POSTOPERATIVE MANAGEMENT
After the operation, the patient is extubated immediately and put on patient-controlled analgesia. Peridural analgesia is not required. A chest drain is only necessary for a short postoperative period and may be removed after normal x-ray and with adequate clinical findings. The hospital stay usually is about 2 to 3 days but may be reduced to 1 day in selected cases.
COMPLICATIONS
The robotic thymectomy has been proven to be feasible and safe. The perioperative morbidity rate in our series is less than 2%. The general risks of robotic thymectomy include incomplete removal of the thymic gland, nerve injuries (phrenic nerves, laryngeal recurrent nerves, and intercostal nerves), and bleeding (innominate vein and tributaries, aortic arch, mammarian vessels). For complete thymic resection, every single step of the technique needs to be controlled. If it cannot be completed satisfactorily, an extension of the technique is required.

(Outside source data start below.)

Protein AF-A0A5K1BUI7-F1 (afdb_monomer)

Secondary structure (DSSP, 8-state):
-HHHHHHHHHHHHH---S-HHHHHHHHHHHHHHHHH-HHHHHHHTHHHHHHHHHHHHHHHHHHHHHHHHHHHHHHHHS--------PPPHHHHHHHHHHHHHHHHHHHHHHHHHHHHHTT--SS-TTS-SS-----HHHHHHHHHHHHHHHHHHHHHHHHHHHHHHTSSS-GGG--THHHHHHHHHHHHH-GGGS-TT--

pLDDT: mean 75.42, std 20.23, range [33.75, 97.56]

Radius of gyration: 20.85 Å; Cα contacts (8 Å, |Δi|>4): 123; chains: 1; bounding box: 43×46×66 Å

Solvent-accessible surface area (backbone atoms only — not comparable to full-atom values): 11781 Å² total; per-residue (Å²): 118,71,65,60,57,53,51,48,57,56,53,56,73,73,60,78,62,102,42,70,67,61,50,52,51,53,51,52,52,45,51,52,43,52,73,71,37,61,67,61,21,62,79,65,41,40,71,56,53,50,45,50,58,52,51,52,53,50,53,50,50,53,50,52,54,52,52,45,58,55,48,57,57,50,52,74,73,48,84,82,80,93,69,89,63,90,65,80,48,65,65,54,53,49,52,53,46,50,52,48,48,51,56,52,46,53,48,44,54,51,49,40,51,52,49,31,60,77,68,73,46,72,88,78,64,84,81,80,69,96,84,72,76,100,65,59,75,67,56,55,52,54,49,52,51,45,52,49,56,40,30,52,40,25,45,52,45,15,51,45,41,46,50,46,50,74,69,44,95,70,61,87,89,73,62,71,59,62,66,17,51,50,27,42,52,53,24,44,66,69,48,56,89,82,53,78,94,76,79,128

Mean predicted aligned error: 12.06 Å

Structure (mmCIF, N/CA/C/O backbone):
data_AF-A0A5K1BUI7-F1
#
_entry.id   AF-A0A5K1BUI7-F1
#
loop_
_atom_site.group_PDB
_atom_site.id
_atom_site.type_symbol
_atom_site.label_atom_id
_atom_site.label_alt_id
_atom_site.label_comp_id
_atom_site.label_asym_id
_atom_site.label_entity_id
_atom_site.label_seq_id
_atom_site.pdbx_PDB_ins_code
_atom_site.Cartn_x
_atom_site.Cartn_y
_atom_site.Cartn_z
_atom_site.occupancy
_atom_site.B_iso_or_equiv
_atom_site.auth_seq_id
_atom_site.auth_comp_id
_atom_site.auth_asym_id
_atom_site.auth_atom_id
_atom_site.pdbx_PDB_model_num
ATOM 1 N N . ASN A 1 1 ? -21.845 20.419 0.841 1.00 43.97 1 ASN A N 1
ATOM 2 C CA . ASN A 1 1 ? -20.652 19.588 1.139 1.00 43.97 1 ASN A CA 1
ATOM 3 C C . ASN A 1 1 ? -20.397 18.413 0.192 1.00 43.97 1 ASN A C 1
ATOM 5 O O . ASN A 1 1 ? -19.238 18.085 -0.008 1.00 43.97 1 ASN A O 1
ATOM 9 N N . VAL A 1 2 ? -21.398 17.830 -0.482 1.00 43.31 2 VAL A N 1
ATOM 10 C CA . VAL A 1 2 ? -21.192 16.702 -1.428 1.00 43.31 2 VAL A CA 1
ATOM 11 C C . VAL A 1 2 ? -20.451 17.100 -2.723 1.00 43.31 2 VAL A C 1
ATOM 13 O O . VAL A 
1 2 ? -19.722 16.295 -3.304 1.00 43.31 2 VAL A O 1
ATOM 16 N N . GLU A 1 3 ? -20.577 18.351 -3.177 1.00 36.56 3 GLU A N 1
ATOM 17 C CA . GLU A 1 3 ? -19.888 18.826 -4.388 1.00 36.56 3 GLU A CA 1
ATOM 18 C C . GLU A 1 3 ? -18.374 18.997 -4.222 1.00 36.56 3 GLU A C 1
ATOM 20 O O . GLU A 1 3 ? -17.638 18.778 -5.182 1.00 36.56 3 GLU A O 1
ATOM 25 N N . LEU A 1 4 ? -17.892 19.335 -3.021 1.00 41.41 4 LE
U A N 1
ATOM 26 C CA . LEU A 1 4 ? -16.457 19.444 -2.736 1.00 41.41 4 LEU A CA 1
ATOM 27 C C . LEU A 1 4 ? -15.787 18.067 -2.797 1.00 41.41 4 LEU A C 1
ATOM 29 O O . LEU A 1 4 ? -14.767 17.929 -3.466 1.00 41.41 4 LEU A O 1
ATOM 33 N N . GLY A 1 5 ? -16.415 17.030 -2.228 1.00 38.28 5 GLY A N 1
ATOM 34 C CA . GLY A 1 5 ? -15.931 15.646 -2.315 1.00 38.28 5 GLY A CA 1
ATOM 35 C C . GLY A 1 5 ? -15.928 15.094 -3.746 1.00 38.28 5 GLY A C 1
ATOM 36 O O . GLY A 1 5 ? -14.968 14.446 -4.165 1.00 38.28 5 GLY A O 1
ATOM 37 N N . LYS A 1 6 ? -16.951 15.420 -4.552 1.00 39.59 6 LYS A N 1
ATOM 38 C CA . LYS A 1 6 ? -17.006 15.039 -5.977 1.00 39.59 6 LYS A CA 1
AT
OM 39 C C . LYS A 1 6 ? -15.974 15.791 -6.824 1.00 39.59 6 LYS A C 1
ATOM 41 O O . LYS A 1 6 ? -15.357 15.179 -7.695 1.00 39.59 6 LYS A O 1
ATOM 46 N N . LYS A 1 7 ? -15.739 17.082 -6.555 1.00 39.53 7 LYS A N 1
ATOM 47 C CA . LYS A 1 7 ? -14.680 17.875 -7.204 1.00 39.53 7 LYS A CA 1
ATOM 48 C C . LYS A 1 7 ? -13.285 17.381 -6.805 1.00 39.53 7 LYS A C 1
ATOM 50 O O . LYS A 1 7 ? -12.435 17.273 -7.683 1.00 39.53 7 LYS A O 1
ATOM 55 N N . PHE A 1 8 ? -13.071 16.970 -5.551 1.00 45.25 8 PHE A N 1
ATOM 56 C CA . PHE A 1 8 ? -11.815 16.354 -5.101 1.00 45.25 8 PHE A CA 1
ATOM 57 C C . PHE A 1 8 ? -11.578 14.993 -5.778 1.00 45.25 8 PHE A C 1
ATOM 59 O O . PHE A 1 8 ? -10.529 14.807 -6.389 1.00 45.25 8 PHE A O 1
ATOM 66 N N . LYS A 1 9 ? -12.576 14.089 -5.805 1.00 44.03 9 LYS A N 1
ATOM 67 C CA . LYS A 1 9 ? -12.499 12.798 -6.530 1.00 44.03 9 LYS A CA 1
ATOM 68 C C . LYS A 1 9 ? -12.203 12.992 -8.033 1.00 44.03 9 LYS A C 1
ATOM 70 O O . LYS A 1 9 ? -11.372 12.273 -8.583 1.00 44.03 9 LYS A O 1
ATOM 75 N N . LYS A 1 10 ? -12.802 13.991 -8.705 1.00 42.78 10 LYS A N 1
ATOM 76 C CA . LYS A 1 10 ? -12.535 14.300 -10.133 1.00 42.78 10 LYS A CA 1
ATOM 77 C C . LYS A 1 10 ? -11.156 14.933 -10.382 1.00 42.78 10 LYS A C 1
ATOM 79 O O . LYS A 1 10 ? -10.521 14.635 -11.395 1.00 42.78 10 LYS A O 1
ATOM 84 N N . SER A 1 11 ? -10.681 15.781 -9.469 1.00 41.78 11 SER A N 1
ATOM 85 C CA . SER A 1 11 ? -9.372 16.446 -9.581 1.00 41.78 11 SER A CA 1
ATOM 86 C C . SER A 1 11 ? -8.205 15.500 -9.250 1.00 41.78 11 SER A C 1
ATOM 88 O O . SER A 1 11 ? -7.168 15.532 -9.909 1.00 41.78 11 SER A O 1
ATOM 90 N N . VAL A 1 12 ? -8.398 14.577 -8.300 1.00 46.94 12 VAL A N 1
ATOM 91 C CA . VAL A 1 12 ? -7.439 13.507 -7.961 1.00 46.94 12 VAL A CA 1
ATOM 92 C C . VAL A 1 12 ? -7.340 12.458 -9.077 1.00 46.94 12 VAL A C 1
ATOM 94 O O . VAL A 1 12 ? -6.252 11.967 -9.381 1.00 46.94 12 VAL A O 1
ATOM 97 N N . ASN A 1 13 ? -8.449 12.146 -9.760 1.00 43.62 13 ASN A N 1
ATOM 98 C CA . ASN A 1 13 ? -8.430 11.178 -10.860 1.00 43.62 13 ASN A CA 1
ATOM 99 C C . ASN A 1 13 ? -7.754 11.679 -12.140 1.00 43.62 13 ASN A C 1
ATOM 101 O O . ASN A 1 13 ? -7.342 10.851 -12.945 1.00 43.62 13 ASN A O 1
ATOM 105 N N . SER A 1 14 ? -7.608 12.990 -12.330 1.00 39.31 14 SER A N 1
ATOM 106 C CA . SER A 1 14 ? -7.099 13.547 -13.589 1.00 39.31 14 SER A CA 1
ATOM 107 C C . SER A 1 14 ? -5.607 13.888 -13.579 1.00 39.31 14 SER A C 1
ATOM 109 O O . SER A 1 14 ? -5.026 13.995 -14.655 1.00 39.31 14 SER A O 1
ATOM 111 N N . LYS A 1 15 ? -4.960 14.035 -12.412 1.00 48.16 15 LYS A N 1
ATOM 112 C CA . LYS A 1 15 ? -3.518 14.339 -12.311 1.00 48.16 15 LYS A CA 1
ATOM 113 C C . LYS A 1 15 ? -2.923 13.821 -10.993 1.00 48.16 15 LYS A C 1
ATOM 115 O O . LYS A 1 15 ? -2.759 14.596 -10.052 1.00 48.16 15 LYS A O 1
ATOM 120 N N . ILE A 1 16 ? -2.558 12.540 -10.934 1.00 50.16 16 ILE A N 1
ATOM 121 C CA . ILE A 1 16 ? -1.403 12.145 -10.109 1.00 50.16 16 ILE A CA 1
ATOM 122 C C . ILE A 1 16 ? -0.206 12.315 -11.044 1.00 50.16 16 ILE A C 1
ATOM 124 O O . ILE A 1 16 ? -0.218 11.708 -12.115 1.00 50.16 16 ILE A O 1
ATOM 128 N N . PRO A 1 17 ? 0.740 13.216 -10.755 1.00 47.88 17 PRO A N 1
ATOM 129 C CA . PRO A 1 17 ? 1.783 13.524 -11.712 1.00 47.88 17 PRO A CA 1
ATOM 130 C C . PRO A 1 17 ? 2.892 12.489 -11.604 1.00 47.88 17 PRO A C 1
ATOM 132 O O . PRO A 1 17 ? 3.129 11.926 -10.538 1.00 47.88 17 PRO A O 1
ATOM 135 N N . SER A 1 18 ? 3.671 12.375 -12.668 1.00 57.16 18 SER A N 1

This does not necessarily mean a conversion as the first step, but the effective use of extra incisions or trocars. A rapid conversion to sternotomy, however, should be possible at any time during robotic thymectomy.
RESULTS
The cosmetic results are very acceptable and highly appreciated by the patients. Moreover, there is no interference with immunosuppression. After robotic thymectomy, a sternotomy could be easier if necessary in later life. The impairment of the patient by this operation is minimal. According to our experience the development of chronic pain at the trocar sites is a very rare condition. Until 2002 we have performed 80 thoracoscopic thymectomies without robotic assistance. Between 2003 and 03/2013 we performed 335 robotic thymectomies (Tables 26.1 and 26.2). There are approximately 3,500 robotic thymectomies registered worldwide between 2001 and 2012. The real number of these operations might be even larger and is growing rapidly. A literature summary of all published robotic thymectomy series including more than 20 cases is presented in Table 26.3. A special advantage of robotic assistance is its practicability even for demanding indications such as small children, obese patients, and older patients with large amounts of tissue inside the mediastinal area. The main outcome parameter after thymectomy for MG is the cumulative complete stable remission rate of myasthenia symptoms. This is prospectively estimated according to the recommendations of the MGFA. After robotic thymectomy, the cumulative complete stable remission rate was 58%. This is comparable to the results published by the group around Jaretzki et al.
TABLE 26.1 Patient Characteristics and Degree of Severity of Myasthenia Gravis according to MGFA—Classification

TABLE 26.2 Results of Robotic Thymectomy, Thymoma-classification, and Preoperative Morbidity

TABLE 26.3 Literature Summary of Robotic Thymectomy Series Including More Than 20 Cases

CONCLUSIONS
Thymectomy is a rare operation in thoracic surgery. The main indication is MG and thymoma. The indication for thymectomy should be discussed in a certified interdisciplinary center for MG and in tumor board for thymoma. The robotic approach seems to have greater potential for new technical developments than other nonrobotic minimally invasive procedures. Due to the promising results of the robotic thymectomy, many thoracic surgeons and neurologists are more convinced of this procedure.